Monday, May 07, 2007

Visualizing the Lack of Job Growth

The previous post described the region's slow job growth in words. Here it is in graphic form. (The Pittsburgh MSA is in red, the United States is in green).



As the chart shows, at no time in the past 15 years has the Pittsburgh Region been as far below the national growth rate as it has in the past three years (2003-2006). As you can see, throughout the 1990s, job growth in the Pittsburgh Region was steadily improving both in absolute terms and relative to the national rate. During the recession (2001-2003), we also did slightly worse than the U.S. But in the past three years, we've hardly grown at all, while the U.S. returned to its pre-recession growth rate.

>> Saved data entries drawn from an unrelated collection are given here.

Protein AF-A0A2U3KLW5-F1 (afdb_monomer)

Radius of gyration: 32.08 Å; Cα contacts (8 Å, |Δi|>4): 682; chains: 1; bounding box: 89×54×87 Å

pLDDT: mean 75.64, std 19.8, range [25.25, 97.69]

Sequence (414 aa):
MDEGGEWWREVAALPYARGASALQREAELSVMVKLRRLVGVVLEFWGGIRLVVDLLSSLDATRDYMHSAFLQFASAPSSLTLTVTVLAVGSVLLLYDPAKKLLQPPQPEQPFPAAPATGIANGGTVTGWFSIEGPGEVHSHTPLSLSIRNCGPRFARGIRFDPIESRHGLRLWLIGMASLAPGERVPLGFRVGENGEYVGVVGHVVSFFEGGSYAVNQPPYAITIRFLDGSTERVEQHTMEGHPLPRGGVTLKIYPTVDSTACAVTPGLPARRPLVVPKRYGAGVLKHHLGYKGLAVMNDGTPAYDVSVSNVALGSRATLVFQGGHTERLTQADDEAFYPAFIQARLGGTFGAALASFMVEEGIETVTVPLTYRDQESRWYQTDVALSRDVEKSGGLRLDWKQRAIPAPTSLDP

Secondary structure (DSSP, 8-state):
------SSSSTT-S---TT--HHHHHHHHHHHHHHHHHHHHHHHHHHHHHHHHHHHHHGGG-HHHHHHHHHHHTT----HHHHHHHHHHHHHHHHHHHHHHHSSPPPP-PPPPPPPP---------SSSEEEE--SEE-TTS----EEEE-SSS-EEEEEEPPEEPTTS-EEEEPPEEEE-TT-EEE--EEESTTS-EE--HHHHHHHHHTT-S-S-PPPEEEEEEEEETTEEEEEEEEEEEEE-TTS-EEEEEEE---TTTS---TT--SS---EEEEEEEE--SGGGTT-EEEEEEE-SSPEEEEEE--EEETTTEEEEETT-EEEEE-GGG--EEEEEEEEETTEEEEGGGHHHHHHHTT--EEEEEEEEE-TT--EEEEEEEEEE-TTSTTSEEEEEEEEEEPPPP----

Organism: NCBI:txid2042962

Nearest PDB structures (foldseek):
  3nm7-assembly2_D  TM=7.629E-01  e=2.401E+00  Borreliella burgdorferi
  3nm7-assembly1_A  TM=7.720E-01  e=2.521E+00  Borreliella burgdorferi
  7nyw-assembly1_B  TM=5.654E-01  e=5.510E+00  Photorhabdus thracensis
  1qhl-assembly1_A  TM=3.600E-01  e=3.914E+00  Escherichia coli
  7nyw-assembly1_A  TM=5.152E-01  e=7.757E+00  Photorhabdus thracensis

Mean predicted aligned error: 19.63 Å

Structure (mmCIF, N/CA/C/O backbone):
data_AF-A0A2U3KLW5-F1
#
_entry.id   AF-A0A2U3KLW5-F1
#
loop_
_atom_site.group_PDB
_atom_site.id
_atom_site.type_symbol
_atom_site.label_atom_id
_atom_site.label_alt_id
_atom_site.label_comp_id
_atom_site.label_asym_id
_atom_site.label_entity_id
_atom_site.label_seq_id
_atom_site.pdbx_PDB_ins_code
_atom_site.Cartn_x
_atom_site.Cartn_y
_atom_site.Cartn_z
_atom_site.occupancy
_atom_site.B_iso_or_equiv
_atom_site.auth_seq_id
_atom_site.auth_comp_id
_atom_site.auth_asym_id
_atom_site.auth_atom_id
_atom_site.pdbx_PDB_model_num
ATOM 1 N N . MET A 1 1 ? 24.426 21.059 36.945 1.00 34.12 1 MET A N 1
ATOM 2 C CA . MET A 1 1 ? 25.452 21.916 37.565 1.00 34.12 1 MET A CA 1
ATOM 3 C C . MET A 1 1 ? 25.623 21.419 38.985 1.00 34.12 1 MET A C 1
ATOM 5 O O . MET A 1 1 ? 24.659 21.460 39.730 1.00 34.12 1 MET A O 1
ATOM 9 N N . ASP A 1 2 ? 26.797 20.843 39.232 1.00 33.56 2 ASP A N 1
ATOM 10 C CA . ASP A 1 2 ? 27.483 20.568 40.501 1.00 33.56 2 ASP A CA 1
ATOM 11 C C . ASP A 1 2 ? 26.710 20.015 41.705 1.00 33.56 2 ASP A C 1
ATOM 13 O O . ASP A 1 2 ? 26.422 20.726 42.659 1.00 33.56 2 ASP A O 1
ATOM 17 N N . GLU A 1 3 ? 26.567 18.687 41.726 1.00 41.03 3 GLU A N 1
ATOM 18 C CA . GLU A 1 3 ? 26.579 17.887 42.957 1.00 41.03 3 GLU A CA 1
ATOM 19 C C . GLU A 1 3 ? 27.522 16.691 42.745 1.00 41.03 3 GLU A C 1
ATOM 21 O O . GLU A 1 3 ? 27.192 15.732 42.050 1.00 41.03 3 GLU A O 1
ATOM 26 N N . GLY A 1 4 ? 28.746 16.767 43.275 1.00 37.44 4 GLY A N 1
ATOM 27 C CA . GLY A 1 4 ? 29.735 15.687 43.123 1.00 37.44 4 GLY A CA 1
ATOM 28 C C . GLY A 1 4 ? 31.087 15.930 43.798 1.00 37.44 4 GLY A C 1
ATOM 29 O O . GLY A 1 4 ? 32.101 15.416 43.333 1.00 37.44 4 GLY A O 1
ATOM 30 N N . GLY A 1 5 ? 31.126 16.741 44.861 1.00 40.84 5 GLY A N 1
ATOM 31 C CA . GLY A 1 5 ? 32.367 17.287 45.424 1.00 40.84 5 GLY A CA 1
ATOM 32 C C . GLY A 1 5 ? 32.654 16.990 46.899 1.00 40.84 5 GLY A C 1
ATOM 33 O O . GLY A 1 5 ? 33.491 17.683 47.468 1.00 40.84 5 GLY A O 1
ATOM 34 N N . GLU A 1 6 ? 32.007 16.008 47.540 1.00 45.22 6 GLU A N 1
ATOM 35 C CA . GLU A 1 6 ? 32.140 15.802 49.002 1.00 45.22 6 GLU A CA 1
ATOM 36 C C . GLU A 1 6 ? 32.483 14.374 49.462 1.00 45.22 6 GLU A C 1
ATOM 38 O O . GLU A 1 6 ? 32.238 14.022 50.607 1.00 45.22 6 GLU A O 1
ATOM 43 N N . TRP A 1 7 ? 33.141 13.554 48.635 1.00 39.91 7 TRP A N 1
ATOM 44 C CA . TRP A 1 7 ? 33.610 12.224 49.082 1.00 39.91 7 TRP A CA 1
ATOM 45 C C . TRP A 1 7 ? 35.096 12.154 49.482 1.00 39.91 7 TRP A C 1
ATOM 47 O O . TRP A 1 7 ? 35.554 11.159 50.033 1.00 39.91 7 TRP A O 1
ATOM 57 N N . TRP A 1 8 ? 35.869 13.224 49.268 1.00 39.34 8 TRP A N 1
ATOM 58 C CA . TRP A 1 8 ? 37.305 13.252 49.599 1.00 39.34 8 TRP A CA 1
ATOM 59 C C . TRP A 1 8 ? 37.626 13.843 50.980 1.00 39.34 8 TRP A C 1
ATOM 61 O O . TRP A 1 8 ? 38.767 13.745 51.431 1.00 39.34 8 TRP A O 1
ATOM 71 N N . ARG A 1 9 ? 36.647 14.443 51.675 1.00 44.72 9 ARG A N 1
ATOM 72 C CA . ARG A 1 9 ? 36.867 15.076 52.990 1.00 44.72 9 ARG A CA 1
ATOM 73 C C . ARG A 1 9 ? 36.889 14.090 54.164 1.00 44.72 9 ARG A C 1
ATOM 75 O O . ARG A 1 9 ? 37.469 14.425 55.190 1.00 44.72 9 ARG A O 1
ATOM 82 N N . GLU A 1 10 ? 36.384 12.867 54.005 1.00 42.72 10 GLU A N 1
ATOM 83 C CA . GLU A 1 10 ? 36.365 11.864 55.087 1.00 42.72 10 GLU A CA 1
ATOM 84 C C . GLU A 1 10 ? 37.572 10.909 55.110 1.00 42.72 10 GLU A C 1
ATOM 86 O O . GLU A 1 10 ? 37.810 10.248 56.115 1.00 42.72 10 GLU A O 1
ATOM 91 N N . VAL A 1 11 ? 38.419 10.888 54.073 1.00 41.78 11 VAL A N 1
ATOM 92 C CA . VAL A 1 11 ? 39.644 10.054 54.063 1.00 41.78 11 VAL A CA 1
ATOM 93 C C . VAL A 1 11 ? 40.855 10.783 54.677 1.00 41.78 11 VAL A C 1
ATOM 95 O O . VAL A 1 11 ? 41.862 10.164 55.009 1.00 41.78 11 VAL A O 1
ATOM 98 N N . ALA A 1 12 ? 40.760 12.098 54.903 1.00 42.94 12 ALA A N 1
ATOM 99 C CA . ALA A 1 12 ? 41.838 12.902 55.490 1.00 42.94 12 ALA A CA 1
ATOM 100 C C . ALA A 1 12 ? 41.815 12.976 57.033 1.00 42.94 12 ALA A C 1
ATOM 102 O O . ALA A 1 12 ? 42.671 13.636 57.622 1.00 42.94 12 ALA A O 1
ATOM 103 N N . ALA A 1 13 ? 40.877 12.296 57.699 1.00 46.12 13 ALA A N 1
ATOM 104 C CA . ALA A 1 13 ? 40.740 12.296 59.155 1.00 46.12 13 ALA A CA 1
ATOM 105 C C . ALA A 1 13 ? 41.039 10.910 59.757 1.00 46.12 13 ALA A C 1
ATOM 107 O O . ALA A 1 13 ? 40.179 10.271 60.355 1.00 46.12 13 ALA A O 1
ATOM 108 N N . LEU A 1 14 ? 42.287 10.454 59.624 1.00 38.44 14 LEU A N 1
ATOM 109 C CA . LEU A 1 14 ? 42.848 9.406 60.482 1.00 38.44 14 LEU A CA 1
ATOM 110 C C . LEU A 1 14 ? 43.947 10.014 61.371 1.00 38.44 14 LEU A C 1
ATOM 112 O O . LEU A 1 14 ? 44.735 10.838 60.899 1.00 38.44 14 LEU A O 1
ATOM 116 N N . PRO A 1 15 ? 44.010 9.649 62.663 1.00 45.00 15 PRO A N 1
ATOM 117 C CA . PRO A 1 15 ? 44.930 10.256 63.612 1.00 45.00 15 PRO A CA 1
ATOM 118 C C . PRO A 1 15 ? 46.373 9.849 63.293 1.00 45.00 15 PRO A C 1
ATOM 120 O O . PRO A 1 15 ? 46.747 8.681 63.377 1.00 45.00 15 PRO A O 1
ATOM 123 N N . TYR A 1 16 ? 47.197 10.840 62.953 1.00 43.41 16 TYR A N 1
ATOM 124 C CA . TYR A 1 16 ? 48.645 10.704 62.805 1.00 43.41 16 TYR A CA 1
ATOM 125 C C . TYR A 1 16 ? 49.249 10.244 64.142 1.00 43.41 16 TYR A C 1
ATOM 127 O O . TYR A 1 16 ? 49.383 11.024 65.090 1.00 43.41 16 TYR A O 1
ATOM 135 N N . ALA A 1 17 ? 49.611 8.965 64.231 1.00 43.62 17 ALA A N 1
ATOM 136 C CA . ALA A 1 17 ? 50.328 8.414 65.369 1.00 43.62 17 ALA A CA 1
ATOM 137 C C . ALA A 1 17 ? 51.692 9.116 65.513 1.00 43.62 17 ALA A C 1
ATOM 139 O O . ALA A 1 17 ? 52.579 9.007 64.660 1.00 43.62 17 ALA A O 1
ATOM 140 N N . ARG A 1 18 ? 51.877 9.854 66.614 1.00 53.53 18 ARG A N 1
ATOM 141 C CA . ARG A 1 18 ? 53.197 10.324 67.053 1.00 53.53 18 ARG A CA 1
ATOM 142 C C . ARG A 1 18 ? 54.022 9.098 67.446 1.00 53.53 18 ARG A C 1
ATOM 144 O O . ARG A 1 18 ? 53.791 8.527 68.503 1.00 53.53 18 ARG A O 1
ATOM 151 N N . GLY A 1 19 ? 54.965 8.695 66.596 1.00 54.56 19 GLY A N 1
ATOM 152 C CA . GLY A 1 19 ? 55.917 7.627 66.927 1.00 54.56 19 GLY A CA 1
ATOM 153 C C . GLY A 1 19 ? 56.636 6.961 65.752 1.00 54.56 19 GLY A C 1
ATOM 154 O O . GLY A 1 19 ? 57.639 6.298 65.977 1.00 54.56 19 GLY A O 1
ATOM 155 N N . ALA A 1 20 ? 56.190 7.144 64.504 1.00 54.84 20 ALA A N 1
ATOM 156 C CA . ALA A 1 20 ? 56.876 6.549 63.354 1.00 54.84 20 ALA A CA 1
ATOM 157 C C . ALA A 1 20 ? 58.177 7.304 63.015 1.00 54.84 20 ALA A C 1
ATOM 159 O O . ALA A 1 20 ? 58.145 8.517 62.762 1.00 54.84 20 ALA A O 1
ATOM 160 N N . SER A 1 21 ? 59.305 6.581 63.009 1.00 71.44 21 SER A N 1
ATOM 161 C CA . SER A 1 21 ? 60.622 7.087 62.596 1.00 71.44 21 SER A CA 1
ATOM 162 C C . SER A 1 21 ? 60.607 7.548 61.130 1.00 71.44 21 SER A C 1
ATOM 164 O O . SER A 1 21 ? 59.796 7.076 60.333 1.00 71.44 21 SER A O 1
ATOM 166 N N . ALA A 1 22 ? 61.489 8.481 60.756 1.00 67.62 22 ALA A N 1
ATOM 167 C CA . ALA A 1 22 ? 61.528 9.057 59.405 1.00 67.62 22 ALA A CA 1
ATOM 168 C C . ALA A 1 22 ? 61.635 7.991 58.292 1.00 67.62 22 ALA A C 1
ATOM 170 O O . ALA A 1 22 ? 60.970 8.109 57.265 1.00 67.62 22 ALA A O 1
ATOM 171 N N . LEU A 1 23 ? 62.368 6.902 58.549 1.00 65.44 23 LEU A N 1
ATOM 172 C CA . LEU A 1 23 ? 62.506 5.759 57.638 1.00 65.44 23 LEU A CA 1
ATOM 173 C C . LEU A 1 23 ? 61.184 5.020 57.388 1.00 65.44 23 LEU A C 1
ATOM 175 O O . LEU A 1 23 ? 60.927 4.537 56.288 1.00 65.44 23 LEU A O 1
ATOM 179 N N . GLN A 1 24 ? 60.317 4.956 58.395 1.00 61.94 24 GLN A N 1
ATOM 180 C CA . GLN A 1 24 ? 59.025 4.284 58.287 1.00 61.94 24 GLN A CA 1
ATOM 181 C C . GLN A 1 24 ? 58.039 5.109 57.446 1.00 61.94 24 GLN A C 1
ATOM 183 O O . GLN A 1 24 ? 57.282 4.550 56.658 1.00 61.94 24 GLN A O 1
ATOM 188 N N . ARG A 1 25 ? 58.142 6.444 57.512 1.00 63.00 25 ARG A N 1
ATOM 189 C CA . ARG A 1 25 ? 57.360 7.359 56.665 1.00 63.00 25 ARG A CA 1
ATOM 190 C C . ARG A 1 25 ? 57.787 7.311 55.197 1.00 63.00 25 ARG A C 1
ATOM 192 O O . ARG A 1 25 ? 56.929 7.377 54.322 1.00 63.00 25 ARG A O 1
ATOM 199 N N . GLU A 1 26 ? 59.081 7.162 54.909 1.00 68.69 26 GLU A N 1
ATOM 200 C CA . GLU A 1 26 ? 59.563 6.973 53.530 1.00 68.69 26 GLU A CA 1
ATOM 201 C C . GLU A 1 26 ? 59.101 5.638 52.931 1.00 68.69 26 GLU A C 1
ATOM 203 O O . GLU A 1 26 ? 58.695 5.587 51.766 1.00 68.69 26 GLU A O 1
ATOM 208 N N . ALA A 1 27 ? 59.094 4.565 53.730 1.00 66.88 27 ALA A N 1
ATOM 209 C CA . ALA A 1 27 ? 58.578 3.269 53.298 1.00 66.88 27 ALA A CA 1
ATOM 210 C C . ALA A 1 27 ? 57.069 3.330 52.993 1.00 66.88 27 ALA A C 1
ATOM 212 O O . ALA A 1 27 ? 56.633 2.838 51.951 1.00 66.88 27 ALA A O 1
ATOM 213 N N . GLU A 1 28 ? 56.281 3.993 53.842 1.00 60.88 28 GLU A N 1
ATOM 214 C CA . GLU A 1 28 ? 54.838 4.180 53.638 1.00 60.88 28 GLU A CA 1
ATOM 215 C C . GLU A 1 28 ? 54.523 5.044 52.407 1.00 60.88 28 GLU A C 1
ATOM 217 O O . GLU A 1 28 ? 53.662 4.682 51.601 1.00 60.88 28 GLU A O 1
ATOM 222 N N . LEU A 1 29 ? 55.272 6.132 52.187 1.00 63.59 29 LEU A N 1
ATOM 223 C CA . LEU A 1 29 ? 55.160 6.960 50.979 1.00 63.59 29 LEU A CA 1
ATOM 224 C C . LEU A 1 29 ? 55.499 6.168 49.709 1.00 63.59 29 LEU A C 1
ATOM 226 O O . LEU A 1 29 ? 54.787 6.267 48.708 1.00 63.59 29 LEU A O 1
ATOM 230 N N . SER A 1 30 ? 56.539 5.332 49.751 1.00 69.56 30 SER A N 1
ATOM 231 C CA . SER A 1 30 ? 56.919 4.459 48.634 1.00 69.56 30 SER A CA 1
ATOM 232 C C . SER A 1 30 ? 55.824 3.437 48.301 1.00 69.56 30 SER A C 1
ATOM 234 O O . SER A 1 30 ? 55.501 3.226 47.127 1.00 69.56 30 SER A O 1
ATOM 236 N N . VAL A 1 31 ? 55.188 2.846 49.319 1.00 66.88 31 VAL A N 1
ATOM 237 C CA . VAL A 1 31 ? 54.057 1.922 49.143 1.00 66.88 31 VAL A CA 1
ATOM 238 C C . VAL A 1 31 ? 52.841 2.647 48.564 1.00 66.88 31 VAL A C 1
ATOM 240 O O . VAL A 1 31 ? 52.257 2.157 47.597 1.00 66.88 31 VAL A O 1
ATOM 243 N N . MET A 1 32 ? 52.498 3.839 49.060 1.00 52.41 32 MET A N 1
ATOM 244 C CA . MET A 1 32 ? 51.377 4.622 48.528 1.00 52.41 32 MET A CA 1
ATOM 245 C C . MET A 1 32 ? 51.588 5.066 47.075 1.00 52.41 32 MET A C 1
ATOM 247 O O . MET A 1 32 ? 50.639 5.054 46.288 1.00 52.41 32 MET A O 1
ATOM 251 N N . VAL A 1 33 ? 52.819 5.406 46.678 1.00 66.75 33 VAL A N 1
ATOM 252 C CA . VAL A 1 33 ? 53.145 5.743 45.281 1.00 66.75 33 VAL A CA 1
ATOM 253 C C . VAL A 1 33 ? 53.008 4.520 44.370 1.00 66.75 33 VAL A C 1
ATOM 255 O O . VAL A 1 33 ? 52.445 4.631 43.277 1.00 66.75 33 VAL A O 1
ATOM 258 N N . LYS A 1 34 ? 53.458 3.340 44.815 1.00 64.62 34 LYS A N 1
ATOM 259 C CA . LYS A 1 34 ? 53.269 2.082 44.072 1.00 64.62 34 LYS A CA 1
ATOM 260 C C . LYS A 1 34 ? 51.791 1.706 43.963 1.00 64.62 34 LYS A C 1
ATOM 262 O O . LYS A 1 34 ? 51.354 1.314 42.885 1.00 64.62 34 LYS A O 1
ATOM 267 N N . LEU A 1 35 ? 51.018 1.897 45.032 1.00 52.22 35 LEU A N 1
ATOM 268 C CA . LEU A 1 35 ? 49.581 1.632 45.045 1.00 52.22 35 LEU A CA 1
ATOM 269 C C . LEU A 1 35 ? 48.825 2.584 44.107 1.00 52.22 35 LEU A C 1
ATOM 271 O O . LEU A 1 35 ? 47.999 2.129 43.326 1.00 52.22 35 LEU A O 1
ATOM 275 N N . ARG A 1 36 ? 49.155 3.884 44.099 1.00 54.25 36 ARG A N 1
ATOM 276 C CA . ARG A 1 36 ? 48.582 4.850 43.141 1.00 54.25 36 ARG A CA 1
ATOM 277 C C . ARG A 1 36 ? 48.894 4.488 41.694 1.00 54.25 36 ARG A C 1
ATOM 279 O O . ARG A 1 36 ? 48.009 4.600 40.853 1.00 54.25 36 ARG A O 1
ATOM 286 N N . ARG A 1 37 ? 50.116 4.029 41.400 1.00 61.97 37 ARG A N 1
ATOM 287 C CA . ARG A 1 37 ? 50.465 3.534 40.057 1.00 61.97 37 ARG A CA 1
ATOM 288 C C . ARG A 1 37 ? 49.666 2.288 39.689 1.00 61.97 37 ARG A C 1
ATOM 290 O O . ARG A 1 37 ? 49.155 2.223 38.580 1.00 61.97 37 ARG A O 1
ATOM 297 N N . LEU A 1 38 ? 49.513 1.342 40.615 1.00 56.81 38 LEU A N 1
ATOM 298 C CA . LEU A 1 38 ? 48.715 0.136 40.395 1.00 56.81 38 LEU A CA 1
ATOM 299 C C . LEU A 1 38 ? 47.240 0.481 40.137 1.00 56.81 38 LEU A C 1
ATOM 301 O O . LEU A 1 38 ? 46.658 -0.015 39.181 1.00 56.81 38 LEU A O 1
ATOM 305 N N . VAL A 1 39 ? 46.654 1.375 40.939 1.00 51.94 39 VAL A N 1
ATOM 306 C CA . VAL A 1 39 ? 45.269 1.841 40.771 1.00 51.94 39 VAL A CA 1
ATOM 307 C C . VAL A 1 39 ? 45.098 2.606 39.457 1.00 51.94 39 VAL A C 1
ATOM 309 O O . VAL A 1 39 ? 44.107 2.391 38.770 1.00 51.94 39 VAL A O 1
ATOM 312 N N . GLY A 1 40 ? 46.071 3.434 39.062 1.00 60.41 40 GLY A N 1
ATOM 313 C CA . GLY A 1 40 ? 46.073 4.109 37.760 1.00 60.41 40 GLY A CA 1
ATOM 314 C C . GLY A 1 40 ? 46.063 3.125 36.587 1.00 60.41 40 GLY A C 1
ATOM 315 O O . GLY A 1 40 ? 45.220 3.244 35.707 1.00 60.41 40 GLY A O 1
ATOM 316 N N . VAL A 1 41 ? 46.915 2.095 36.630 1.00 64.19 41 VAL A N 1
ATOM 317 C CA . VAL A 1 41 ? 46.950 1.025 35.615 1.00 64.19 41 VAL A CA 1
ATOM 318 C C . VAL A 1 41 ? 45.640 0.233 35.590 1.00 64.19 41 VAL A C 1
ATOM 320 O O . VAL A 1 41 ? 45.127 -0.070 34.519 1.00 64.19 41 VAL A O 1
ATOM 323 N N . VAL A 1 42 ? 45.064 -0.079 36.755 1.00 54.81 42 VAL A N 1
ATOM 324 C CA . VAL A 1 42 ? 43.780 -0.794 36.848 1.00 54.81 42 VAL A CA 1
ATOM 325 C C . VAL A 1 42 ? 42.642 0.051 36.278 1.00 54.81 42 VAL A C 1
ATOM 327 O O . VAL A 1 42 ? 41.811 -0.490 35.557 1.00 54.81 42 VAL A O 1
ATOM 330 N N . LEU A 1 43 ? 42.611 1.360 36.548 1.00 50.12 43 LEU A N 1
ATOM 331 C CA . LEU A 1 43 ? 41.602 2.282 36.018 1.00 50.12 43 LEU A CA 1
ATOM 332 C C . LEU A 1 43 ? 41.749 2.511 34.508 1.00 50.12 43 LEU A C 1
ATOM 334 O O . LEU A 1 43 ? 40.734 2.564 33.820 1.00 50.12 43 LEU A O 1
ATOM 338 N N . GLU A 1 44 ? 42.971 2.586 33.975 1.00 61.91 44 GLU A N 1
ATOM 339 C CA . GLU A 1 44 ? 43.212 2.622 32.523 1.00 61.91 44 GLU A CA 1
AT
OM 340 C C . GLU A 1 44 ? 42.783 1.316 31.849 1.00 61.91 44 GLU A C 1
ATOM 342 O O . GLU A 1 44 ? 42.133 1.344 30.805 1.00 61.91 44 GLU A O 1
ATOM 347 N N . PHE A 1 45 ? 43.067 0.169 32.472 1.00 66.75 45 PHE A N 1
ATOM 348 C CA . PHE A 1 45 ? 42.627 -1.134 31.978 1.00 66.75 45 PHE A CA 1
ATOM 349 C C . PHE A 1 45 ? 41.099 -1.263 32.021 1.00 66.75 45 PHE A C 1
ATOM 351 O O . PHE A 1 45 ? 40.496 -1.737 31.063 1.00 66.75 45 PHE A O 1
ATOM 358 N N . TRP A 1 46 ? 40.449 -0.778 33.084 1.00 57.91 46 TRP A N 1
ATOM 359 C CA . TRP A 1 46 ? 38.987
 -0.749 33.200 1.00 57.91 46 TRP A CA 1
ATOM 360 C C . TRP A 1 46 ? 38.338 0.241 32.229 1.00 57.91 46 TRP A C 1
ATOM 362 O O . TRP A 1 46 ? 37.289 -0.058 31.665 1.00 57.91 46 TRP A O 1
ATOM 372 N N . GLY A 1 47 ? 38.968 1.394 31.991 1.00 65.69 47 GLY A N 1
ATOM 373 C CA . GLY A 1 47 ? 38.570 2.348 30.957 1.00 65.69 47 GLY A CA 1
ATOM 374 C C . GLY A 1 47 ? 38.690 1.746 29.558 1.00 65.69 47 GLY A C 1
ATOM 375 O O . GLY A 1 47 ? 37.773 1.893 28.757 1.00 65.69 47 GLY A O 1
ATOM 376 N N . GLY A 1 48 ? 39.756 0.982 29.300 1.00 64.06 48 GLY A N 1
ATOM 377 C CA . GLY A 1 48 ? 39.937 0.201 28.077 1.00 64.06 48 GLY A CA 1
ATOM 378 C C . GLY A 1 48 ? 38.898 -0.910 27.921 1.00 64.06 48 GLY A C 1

Does grouping the growth rates into 2-3 year intervals hide any useful information? No - the same pattern appears if you look at the yearly figures over the past decade. The Pittsburgh Region's growth rate almost matched the U.S. in 2000, and we went into the recession more slowly in 2001. But while the U.S. was growing jobs again in 2004 and 2005, we were still losing jobs, and there has been only a small increase in jobs in 2006.




Have things been getting better more recently? Yes, a little. If you look at the monthly figures, you can see that job growth in the Pittsburgh MSA picked up considerably in the fall. Although that's good news compared to the job losses over the prevous 4 years, the job growth rate over the past six months was still less than half the national average -- well behind the kind of growth we experienced in the late 1990s. At the current job growth rates, it will take us until well into 2008 to get back to the total number of jobs we had in 2001. (Also, it's important to note that the 2006 figures have not yet been benchmarked, and that could lead to changes -- for example, benchmark revisions that were made earlier this year significantly reduced the 2005 job figures over what had been reported previously.)


If you'd like to see the annual changes for the past 16 years, here they are:


2 Comments:

Blogger Jefferson Provost said...

Does grouping the growth rates into 2-3 year intervals hide any useful information? No - the same pattern appears if you look at the yearly figures over the past decade.

I disagree. What I see in the second graph is that the Pittsburgh trend lags the national trend by roughly a year. This seems to be the case in the last graph too: the pittsburgh trend continues rising after the national trend starts falling (in Apr 06), then Pgh starts to fall about 10 months later (Feb 07).

The other big thing to notice (which you mention) is that, once you adjust for the trend lag, the magnitude of the Pgh growth is still much lower than national growth.

Seems reasonable to start from the hypothesis that the lag and the scale difference are independent phenomena, unless there's some obvious reason to think that they have the same cause.

10:44 PM  
Blogger Harold D. Miller said...

I think if you look over a longer period, you won't see much evidence that Pittsburgh somehow lags the country by a year. (You can now see the full 16 year annual comparison above.) Moreover, we didn't just lag a year coming out of the recession, we lagged almost three years.
Regardless, our job growth recently is well below what the nation and most other large regions have experienced.